**Data provided:**
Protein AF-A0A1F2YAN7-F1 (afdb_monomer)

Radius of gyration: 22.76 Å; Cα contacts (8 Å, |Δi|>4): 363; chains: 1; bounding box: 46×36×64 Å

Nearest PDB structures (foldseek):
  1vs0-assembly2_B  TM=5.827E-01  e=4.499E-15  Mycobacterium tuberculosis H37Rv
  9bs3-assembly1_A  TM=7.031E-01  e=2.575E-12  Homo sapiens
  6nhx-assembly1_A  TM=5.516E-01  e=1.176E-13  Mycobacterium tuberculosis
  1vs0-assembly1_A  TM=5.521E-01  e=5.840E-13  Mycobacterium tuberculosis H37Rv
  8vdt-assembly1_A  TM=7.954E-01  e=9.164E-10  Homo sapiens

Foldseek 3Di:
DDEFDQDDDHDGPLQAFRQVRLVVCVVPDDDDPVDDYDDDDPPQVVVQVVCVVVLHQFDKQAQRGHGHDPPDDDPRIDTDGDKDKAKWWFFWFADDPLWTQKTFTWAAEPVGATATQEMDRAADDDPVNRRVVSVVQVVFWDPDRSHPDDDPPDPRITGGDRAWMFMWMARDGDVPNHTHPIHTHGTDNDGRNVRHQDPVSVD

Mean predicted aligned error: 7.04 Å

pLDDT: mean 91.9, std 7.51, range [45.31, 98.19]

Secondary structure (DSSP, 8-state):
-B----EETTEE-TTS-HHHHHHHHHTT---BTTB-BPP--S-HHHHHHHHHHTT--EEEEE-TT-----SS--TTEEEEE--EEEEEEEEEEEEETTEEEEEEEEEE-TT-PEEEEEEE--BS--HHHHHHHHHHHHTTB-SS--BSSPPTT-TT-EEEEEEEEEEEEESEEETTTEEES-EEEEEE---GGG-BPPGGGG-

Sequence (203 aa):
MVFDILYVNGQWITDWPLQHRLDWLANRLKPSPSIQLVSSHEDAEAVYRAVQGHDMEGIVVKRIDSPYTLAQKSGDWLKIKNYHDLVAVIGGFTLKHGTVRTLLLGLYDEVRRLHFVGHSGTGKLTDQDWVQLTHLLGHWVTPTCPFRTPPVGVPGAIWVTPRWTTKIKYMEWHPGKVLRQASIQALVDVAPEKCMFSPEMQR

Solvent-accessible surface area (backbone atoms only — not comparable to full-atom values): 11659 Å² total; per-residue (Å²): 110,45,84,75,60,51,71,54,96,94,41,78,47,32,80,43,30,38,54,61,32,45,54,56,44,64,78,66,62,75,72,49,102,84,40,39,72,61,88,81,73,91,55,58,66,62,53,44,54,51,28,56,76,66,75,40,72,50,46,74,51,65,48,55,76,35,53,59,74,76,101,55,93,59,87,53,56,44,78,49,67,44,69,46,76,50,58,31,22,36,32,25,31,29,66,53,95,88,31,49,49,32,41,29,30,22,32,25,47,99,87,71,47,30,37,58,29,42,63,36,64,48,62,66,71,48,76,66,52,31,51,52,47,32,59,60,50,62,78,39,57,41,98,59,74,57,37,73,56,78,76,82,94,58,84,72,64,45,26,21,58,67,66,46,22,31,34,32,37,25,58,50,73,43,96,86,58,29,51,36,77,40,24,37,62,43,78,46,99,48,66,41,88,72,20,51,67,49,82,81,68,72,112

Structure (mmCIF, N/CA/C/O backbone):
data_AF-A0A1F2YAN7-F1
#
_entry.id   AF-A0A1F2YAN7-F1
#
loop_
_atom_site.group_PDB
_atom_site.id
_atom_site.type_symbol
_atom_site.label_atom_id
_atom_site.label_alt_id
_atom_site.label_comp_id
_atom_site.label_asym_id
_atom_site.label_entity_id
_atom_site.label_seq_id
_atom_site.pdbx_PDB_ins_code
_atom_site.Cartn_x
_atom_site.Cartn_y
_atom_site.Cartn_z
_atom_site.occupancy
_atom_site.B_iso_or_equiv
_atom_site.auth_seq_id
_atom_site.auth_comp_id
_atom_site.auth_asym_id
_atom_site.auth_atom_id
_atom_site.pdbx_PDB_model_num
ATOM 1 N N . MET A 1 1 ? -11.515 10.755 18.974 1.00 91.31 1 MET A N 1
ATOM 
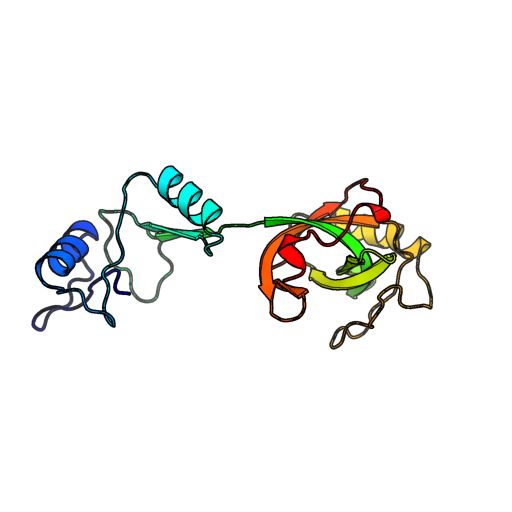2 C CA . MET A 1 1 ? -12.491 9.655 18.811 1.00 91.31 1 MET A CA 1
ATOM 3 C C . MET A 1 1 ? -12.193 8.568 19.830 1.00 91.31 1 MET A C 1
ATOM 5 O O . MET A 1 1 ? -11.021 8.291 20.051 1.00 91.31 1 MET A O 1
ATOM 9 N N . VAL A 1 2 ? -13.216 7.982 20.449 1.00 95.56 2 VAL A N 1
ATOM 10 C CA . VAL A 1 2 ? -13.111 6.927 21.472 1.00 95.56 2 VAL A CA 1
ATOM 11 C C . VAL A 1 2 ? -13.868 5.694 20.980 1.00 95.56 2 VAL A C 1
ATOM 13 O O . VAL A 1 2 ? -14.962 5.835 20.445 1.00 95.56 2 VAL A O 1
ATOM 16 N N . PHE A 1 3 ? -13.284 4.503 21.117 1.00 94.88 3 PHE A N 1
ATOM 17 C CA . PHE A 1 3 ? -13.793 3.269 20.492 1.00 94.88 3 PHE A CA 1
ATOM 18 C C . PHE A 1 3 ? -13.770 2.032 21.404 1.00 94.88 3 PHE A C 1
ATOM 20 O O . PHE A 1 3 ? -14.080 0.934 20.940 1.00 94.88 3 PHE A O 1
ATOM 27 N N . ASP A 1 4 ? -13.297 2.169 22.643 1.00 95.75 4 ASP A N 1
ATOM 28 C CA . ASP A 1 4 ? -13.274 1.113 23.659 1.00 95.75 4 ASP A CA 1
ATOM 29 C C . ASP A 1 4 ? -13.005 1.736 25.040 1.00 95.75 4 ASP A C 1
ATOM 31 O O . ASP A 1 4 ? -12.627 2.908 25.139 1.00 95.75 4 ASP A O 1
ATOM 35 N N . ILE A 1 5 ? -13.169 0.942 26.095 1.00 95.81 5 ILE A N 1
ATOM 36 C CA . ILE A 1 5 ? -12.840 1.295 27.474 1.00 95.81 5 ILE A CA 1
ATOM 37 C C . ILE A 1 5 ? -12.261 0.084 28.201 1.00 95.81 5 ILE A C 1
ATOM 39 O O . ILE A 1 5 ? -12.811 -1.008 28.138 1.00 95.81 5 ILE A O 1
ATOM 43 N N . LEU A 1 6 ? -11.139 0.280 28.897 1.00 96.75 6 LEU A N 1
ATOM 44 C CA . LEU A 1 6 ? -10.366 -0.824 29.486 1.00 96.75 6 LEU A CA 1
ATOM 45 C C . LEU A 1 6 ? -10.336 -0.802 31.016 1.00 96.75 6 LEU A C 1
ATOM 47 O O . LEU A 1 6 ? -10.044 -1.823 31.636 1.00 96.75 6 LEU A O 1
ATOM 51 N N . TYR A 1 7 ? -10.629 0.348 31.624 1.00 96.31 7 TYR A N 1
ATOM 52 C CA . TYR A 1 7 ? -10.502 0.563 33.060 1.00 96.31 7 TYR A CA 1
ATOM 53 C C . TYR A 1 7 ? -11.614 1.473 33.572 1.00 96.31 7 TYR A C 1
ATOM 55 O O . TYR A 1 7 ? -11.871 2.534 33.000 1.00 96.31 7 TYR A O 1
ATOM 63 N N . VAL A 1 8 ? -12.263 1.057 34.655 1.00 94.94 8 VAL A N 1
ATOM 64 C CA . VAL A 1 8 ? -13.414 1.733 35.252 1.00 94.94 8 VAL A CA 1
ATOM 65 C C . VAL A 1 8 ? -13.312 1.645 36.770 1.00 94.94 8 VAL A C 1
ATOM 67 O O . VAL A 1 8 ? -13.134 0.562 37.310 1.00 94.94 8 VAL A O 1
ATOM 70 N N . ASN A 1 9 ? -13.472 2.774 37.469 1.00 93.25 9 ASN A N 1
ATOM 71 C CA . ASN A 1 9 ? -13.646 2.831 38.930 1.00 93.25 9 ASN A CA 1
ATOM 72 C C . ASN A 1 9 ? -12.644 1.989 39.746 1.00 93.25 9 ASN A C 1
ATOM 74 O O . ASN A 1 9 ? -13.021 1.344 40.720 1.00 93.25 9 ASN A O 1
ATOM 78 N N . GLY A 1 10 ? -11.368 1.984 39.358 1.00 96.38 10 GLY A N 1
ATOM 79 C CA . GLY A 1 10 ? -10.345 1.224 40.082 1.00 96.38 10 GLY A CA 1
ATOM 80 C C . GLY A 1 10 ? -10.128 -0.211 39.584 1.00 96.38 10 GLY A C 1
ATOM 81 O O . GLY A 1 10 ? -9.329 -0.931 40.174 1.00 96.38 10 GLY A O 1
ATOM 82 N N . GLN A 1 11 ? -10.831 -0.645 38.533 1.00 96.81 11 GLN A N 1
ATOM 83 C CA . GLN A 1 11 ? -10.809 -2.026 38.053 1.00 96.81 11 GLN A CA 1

**Your task:**
Within the listing above, locate the line containing "ATOM 70 N N" and the line containing "ATOM 74 O O". Reproduce those two lines and all lines between them exactly, with nothing added.

**Exercise result:**
ATOM 70 N N . ASN A 1 9 ? -13.472 2.774 37.469 1.00 93.25 9 ASN A N 1
ATOM 71 C CA . ASN A 1 9 ? -13.646 2.831 38.930 1.00 93.25 9 ASN A CA 1
ATOM 72 C C . ASN A 1 9 ? -12.644 1.989 39.746 1.00 93.25 9 ASN A C 1
ATOM 74 O O . ASN A 1 9 ? -13.021 1.344 40.720 1.00 93.25 9 ASN A O 1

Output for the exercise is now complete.